## Activity
Print, from the listing below, the lines starting at the line containing "ATOM 9 O O ." and ending at the line containing "ATOM 45 C C", exactly as they stand, and print nothing else.

[Start of section]

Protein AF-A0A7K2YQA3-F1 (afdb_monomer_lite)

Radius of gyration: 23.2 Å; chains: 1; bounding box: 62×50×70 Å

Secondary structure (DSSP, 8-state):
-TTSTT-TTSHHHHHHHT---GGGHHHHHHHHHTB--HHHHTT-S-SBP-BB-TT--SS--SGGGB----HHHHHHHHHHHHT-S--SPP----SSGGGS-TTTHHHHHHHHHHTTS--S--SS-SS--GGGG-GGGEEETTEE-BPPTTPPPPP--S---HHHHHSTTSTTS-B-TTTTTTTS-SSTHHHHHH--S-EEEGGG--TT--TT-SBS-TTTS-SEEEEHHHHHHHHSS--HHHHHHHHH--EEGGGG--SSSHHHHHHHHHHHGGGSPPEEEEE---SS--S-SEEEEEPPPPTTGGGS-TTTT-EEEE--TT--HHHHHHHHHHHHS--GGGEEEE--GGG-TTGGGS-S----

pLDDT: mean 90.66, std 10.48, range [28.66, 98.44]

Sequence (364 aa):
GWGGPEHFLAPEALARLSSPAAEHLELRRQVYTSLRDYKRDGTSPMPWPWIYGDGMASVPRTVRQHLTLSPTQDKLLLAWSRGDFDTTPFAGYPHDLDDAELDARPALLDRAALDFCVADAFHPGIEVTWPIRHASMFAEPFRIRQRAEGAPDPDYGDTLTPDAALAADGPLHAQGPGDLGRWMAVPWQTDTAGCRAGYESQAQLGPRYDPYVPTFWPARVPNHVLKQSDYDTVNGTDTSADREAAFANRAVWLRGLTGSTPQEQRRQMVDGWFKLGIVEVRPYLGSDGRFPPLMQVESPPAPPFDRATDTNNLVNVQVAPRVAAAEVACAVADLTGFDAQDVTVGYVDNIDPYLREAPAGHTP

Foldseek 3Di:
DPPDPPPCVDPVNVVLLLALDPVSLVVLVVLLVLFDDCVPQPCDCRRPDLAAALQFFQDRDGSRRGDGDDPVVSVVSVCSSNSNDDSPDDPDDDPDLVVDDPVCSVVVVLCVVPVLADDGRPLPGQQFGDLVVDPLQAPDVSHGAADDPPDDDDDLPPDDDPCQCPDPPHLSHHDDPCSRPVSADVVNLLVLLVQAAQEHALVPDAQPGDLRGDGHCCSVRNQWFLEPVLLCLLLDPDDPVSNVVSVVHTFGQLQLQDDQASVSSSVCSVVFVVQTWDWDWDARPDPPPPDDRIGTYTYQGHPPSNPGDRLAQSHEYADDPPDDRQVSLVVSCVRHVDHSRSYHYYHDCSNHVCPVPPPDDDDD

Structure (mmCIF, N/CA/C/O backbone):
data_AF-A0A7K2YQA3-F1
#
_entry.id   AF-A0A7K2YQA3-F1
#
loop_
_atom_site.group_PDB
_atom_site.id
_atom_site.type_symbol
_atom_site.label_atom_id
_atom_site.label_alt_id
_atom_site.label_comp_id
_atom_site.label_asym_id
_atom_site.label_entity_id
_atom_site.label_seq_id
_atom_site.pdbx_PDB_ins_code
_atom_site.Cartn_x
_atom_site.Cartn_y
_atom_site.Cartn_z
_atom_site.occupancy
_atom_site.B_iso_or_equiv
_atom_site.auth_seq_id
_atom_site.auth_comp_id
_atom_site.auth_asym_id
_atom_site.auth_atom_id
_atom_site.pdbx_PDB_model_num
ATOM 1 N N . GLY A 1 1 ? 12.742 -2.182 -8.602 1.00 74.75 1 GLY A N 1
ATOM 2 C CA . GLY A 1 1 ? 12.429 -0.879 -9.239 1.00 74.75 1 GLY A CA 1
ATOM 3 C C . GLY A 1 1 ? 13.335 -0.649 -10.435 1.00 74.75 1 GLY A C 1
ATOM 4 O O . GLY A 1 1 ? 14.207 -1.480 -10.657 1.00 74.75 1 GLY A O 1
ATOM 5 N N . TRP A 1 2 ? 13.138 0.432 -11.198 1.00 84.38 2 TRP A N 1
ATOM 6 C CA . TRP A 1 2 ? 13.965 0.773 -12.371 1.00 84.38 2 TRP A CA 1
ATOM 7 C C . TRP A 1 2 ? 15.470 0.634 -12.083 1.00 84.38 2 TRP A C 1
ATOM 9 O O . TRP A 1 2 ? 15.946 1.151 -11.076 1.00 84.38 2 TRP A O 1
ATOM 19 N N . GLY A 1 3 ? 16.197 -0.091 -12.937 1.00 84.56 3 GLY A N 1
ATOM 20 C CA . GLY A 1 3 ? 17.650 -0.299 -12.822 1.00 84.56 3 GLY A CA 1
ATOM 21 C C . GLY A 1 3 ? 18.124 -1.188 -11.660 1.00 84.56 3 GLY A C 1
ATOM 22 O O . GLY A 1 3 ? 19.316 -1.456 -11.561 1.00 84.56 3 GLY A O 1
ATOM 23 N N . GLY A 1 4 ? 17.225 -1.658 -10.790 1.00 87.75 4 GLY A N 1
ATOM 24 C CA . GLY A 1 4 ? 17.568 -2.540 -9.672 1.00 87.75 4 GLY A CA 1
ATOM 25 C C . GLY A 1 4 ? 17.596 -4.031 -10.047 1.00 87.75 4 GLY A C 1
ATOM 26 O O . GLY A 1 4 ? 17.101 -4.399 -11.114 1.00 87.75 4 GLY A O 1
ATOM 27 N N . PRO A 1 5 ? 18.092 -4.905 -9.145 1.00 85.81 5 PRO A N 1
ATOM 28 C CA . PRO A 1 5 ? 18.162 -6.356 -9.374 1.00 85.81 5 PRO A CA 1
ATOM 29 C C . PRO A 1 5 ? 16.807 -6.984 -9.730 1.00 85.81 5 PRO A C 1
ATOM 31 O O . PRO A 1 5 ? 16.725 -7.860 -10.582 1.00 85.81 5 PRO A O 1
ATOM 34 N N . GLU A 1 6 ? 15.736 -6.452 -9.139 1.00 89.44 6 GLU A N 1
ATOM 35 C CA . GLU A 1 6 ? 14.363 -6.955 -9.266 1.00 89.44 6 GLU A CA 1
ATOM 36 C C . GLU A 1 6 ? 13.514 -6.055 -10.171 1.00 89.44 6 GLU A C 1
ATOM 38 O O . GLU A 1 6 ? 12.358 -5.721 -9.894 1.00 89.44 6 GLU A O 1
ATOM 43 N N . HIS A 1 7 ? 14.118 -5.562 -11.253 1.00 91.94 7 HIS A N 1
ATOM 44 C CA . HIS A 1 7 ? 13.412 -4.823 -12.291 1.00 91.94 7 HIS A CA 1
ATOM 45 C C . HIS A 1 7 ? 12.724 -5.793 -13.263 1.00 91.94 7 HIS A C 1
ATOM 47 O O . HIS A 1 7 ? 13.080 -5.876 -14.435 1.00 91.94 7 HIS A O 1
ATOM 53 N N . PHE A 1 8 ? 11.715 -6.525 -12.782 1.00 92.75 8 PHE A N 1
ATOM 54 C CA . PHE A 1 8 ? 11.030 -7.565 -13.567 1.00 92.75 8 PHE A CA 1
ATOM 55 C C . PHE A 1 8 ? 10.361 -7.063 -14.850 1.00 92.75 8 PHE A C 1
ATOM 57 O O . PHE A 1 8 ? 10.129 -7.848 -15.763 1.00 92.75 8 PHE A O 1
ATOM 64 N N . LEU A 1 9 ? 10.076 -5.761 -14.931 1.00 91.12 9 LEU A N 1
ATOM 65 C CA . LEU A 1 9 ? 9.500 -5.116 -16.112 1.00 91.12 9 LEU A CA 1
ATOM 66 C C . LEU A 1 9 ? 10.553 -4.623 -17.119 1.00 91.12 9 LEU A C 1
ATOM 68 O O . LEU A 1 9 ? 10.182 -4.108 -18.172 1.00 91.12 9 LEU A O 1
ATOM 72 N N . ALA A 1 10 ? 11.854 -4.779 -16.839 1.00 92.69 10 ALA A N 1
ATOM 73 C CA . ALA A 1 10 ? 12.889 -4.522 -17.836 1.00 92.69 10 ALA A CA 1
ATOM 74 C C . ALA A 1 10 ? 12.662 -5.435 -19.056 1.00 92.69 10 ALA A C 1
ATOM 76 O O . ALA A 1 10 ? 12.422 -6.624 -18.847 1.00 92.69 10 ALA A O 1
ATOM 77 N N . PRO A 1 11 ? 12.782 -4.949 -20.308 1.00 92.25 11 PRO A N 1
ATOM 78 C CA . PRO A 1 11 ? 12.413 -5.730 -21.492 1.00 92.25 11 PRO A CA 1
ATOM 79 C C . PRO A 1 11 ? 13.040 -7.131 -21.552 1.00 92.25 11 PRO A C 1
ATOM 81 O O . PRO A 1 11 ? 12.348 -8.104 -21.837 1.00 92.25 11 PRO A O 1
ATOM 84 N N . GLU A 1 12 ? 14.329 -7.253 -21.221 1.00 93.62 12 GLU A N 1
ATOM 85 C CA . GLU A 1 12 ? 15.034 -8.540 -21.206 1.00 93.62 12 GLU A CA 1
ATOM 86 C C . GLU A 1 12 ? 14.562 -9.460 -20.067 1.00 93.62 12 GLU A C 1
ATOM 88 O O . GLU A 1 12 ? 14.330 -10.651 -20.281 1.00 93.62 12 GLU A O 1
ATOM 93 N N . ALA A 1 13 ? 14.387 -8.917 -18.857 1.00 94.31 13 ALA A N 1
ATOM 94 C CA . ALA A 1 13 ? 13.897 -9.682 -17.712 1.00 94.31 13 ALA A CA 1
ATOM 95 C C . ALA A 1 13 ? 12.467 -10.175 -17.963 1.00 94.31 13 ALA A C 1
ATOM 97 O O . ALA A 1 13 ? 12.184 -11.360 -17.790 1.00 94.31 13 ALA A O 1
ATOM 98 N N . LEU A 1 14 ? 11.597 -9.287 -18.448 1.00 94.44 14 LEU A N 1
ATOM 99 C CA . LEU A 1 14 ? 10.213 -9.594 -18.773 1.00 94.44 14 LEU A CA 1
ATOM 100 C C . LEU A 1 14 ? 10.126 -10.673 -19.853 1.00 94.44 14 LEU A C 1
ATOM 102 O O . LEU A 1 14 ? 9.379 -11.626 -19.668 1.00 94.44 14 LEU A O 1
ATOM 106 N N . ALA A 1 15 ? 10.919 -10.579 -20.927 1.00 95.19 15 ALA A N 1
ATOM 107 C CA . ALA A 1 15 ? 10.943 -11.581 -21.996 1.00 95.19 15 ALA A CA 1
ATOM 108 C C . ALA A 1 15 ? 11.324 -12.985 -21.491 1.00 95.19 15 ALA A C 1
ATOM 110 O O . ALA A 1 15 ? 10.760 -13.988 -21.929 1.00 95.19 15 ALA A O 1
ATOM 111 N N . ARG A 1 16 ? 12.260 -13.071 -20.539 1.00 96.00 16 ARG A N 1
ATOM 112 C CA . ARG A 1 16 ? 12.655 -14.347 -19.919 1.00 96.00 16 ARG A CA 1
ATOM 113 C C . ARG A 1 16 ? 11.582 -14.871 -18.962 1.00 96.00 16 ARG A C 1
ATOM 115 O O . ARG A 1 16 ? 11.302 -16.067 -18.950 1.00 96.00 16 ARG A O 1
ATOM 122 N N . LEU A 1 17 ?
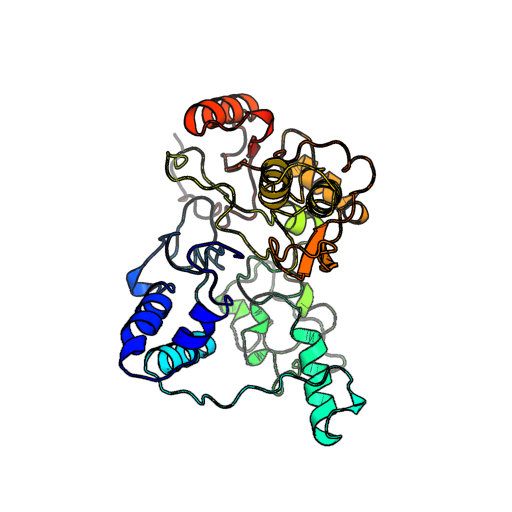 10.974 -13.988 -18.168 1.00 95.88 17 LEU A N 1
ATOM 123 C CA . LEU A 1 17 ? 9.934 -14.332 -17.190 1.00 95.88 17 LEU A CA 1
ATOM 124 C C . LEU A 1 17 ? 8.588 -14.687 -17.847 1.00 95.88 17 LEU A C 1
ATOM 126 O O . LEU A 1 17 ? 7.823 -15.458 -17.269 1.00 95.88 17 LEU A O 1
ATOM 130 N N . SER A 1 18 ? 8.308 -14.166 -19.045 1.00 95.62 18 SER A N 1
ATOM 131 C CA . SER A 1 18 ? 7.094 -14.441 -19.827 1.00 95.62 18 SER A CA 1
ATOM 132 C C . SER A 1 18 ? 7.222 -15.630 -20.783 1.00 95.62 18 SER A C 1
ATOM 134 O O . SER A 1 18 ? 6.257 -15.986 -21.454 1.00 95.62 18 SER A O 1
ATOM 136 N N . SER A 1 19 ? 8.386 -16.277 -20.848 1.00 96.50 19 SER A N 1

[End of section]

## Result
ATOM 9 O O . TRP A 1 2 ? 15.946 1.151 -11.076 1.00 84.38 2 TRP A O 1
ATOM 19 N N . GLY A 1 3 ? 16.197 -0.091 -12.937 1.00 84.56 3 GLY A N 1
ATOM 20 C CA . GLY A 1 3 ? 17.650 -0.299 -12.822 1.00 84.56 3 GLY A CA 1
ATOM 21 C C . GLY A 1 3 ? 18.124 -1.188 -11.660 1.00 84.56 3 GLY A C 1
ATOM 22 O O . GLY A 1 3 ? 19.316 -1.456 -11.561 1.00 84.56 3 GLY A O 1
ATOM 23 N N . GLY A 1 4 ? 17.225 -1.658 -10.790 1.00 87.75 4 GLY A N 1
ATOM 24 C CA . GLY A 1 4 ? 17.568 -2.540 -9.672 1.00 87.75 4 GLY A CA 1
ATOM 25 C C . GLY A 1 4 ? 17.596 -4.031 -10.047 1.00 87.75 4 GLY A C 1
ATOM 26 O O . GLY A 1 4 ? 17.101 -4.399 -11.114 1.00 87.75 4 GLY A O 1
ATOM 27 N N . PRO A 1 5 ? 18.092 -4.905 -9.145 1.00 85.81 5 PRO A N 1
ATOM 28 C CA . PRO A 1 5 ? 18.162 -6.356 -9.374 1.00 85.81 5 PRO A CA 1
ATOM 29 C C . PRO A 1 5 ? 16.807 -6.984 -9.730 1.00 85.81 5 PRO A C 1
ATOM 31 O O . PRO A 1 5 ? 16.725 -7.860 -10.582 1.00 85.81 5 PRO A O 1
ATOM 34 N N . GLU A 1 6 ? 15.736 -6.452 -9.139 1.00 89.44 6 GLU A N 1
ATOM 35 C CA . GLU A 1 6 ? 14.363 -6.955 -9.266 1.00 89.44 6 GLU A CA 1
ATOM 36 C C . GLU A 1 6 ? 13.514 -6.055 -10.171 1.00 89.44 6 GLU A C 1
ATOM 38 O O . GLU A 1 6 ? 12.358 -5.721 -9.894 1.00 89.44 6 GLU A O 1
ATOM 43 N N . HIS A 1 7 ? 14.118 -5.562 -11.253 1.00 91.94 7 HIS A N 1
ATOM 44 C CA . HIS A 1 7 ? 13.412 -4.823 -12.291 1.00 91.94 7 HIS A CA 1
ATOM 45 C C . HIS A 1 7 ? 12.724 -5.793 -13.263 1.00 91.94 7 HIS A C 1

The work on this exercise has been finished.